Bij de kamerbehandeling van de nieuwe mededingingswet lieten economen kritische geluiden horen: de wet zou de zwakheden uit het
Europese stelsel importeren, de basisbegrippen zouden niet helder en zuiver gedefinieerd zijn, er zou onvoldoende ruimte zijn om
inzichten uit de economische wetenschap te incorporeren, de wet zou ten nadele zijn van het midden- en kleinbedrijf, er zou
onvoldoende onderscheid gemaakt worden tussen horizontale en verticale afspraken, de wet zou concurrentievervalsing door de
overheid niet tegengaan, de toezichthoudende NMa zou niet onafhankelijk genoeg zijn en zij zou geen competente medewerkers op de
markt kunnen vinden 1. Kortom: scepsis alom. Nu de nieuwe wet anderhalf jaar in werking is, valt allereerst vooral op dat economen in
de afgelopen periode weining van zich hebben laten horen. De kritiek op het handelen van de NMa komt vooral van de direct
belanghebbenden uit het bedrijfsleven die zich door de mededingingsautoriteit in hun belangen geschaad voelden, maar dit is eerder
een teken dat deze instantie haar werk goed doet. De vraag is waarom er vanuit de economische wetenschap zo weinig of geen kritiek
op de NMa is. Was het beleid zo goed of zijn economen op dit gebied zo slecht in staat tot kritiek? In het onderstaande wordt een eerste
aanzet tot evaluatie gegeven.
De markt voor analyse van mededinging
De relatieve stilte van de academisch economen is vooral opvallend gezien de openheid van de NMa. Als er iets is waarvoor de nma
geprezen moet worden, dan is het het feit dat zij alle besluiten relatief uitvoerig motiveert en vrij snel via het Web wereldkundig maakt.
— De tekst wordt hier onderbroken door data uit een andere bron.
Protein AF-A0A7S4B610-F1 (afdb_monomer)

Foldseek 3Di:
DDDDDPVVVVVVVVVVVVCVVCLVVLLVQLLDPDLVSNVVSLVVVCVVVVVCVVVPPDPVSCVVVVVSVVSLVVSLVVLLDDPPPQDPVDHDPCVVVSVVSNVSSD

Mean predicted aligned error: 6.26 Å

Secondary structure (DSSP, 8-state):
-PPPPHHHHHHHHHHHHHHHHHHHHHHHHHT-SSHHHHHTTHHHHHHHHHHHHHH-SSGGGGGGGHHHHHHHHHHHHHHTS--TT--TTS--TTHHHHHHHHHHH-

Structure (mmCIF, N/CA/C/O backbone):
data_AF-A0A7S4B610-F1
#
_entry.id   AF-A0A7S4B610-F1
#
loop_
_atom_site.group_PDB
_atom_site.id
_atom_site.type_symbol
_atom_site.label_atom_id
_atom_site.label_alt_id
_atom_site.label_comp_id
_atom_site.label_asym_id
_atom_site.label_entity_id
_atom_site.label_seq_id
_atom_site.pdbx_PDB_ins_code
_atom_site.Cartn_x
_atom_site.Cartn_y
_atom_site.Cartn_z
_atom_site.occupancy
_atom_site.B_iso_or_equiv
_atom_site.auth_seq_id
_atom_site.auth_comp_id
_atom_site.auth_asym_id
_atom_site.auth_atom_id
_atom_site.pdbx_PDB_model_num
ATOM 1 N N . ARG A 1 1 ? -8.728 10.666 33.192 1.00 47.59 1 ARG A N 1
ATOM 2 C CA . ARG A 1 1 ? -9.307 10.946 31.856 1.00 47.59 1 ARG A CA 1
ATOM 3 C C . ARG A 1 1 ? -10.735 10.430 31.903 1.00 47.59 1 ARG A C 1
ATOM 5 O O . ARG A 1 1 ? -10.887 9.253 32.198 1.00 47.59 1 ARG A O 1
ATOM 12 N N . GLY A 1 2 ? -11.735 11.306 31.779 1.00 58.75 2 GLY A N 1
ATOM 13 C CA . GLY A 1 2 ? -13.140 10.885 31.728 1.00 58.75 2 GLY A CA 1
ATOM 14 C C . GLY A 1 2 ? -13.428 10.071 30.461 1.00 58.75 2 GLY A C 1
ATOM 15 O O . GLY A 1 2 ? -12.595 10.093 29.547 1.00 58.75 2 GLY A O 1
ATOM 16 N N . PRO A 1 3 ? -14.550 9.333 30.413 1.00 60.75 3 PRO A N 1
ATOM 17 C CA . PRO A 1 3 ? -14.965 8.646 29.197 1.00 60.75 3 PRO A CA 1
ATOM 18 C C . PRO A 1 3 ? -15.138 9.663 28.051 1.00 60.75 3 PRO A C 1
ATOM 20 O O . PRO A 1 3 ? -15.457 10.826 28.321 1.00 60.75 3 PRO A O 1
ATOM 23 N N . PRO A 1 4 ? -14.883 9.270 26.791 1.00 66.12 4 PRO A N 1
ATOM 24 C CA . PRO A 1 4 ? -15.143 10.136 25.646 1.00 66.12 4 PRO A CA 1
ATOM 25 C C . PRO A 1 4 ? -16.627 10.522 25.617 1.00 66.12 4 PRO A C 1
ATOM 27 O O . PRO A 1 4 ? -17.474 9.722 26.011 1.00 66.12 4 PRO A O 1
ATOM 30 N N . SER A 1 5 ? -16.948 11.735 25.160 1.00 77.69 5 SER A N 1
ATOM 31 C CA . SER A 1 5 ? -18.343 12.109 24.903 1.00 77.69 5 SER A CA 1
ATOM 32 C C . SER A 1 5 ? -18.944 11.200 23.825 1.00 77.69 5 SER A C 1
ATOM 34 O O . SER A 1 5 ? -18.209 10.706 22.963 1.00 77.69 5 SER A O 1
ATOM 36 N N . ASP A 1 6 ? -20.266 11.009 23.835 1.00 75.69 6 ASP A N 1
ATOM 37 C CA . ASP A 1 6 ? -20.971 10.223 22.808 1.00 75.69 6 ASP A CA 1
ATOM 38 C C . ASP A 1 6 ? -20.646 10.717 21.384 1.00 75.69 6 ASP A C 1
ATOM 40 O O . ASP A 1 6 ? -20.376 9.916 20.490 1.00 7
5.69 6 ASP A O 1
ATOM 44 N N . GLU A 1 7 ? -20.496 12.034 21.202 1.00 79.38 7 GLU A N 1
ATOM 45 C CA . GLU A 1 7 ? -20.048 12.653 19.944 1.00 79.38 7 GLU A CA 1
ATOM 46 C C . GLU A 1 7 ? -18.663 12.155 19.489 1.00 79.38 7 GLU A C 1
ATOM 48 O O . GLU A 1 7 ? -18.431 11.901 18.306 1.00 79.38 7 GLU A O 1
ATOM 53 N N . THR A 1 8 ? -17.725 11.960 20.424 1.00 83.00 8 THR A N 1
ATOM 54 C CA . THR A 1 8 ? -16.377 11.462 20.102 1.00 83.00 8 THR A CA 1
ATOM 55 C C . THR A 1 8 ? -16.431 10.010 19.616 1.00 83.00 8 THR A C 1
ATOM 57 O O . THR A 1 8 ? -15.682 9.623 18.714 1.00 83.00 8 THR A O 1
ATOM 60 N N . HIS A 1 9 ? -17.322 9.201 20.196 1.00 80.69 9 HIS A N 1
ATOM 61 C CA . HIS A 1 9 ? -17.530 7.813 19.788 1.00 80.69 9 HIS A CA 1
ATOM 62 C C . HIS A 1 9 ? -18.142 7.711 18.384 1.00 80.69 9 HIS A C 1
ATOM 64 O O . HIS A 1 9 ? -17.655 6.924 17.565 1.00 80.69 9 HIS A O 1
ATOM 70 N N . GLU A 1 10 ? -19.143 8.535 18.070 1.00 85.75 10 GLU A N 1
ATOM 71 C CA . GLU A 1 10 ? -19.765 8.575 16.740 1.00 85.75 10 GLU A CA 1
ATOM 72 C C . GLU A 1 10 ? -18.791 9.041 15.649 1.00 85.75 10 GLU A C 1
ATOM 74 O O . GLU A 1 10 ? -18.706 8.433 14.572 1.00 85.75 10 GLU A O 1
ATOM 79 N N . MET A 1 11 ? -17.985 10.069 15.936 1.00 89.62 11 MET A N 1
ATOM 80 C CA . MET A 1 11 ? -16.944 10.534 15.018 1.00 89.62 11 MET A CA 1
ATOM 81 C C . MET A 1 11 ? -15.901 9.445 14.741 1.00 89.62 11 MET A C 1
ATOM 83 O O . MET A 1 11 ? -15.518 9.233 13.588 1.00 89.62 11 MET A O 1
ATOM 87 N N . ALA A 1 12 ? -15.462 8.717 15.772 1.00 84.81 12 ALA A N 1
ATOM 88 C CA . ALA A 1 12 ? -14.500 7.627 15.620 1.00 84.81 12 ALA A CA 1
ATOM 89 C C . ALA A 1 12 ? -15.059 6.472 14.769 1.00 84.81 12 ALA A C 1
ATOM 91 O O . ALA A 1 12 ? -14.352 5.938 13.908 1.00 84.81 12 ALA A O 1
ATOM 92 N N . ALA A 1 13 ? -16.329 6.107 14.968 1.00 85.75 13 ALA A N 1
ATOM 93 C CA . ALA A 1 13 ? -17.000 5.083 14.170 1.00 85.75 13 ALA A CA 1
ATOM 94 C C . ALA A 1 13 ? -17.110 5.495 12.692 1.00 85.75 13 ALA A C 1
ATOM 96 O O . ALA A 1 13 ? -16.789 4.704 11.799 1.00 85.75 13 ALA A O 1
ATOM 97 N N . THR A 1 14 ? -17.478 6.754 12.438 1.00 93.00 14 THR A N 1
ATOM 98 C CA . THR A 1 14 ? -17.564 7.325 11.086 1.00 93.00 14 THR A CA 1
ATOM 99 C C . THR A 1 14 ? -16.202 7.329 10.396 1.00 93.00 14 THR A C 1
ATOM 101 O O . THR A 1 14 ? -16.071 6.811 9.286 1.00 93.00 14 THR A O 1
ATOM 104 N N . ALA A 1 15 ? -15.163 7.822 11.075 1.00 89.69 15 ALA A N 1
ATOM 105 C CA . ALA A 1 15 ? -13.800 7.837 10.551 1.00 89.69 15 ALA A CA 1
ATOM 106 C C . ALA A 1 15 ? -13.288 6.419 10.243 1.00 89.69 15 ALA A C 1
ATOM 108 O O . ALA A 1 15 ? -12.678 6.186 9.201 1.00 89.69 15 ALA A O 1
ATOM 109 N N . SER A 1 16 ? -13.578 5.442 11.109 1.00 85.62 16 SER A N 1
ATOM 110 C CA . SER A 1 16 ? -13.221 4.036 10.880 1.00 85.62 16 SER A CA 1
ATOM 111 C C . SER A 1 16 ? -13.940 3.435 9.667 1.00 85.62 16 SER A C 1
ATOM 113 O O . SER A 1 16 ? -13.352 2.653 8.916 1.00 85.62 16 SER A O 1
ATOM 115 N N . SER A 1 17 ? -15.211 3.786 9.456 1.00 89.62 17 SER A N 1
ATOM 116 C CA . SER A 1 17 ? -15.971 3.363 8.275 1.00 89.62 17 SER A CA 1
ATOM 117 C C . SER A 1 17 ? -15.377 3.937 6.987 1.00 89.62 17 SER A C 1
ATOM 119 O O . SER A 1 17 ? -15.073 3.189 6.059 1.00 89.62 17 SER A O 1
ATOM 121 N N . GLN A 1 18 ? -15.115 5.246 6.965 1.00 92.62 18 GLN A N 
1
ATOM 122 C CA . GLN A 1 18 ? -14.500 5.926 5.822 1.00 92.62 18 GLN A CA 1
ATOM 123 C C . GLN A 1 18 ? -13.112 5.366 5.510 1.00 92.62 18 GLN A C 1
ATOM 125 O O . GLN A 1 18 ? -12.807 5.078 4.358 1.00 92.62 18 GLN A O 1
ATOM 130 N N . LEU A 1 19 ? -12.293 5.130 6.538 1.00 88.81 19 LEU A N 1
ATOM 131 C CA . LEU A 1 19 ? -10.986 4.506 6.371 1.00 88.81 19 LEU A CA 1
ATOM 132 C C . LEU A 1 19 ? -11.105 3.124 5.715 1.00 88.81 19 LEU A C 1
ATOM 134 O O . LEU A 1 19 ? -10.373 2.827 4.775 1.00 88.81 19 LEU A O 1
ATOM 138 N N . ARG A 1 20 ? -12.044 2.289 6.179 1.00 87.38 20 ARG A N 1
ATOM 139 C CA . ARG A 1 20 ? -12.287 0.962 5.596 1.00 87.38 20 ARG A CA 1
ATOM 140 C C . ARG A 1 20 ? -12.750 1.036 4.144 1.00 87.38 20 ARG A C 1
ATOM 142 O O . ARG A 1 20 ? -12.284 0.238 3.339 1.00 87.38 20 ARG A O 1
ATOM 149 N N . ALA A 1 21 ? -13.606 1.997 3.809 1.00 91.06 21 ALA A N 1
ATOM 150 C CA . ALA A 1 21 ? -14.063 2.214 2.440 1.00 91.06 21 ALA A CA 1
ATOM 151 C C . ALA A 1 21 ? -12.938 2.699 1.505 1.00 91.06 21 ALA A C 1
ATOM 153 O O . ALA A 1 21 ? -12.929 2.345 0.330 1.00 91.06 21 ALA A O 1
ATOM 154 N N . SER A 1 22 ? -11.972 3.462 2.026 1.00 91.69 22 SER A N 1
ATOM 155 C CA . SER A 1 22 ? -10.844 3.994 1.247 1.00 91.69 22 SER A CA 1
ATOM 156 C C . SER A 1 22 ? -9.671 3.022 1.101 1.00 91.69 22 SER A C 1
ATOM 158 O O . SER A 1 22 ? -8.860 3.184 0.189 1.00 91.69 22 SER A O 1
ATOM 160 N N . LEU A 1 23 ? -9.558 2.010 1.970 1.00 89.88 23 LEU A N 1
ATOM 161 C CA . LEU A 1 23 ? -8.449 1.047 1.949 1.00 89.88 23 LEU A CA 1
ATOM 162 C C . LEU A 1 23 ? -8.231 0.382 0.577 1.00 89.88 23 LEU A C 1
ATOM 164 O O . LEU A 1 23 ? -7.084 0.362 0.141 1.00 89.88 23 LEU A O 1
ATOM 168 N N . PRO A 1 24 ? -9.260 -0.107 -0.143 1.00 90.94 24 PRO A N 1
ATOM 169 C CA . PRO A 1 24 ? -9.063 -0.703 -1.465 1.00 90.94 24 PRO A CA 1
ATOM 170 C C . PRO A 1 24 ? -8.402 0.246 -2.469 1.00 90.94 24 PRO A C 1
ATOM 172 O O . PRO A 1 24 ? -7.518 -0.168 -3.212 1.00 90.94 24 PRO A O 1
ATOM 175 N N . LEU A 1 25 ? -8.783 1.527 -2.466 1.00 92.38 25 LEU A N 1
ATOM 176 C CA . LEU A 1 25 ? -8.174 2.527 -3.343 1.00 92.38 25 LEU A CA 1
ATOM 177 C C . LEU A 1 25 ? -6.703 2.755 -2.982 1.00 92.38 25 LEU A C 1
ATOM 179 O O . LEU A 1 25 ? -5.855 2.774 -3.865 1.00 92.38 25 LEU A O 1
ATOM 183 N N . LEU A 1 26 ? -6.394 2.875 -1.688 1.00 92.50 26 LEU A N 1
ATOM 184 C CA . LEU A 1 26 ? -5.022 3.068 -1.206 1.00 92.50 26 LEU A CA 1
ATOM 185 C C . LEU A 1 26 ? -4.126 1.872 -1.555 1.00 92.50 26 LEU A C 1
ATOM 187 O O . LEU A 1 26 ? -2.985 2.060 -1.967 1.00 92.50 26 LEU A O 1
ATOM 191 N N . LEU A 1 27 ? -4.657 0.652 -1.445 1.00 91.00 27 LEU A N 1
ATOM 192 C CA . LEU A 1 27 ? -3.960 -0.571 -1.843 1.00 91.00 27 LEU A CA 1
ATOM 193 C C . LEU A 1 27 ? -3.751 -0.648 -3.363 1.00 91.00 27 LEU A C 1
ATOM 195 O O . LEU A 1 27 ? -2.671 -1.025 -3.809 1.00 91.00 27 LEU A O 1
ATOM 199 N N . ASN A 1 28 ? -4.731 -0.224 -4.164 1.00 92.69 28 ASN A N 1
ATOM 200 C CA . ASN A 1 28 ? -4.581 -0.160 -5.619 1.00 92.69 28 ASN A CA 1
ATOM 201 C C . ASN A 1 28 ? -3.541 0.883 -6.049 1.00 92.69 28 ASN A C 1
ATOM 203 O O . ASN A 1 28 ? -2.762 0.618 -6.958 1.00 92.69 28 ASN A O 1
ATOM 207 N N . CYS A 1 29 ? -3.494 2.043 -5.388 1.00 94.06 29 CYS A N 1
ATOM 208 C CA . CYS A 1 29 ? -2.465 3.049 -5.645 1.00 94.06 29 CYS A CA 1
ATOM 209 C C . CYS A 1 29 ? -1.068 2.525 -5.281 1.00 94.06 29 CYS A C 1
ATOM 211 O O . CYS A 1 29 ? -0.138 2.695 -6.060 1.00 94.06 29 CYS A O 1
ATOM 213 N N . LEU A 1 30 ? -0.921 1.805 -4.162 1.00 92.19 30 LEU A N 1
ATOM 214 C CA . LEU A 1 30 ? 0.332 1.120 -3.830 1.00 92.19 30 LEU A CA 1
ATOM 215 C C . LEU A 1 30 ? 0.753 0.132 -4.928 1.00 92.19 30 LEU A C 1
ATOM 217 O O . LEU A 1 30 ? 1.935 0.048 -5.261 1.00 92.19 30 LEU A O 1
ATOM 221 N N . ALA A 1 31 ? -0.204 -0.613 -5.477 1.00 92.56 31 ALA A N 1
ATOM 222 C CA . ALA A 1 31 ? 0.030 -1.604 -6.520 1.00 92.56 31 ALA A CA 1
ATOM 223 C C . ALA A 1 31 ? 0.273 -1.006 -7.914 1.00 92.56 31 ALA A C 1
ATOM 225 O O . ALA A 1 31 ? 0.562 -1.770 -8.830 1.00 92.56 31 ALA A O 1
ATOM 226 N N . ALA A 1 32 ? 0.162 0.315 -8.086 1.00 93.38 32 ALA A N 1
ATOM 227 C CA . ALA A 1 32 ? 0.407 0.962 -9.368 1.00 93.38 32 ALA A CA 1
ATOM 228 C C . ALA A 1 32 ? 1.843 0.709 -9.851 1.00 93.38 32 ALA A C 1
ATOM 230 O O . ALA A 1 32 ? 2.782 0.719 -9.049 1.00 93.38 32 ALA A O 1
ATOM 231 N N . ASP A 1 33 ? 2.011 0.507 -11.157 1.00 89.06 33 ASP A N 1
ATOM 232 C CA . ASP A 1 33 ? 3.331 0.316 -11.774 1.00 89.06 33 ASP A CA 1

Op deze manier wordt bestudering van het beleid mogelijk, worden de zwakheden en de dilemma’s zichtbaar, kan kritiek worden
uitgeoefend en kunnen beleidsvragen de wetenschap stimuleren. Het verschil met de periode vóór 1998, toen niet alleen kartels, maar ook
het beleid (in al dan niet rokerige) achterkamertjes besproken werd, is zeer groot. In 1996 kon Cees van Gent van de directie Marktwerking
van het ministerie van Economische Zaken nog stellen dat er in Nederland geen academische discussie over mededingingsaspecten was,
omdat er geen beleid te bestuderen was; een opmerking die nu niet meer gemaakt kan worden 2. Diegenen die de weg naar de website
van de NMa nog niet gevonden hebben, kan ik overigens aanraden het jaarverslag te bestellen, het komt binnen een paar dagen in huis
en is voorzien van een cd-rom met alle persberichten en besluiten van de NMa uit 1998. Meer details over de in dit artikel besproken
cases zijn dus eenvoudig toegankelijk en ik zie bijgevolg af van het geven van gedetailleerde referenties.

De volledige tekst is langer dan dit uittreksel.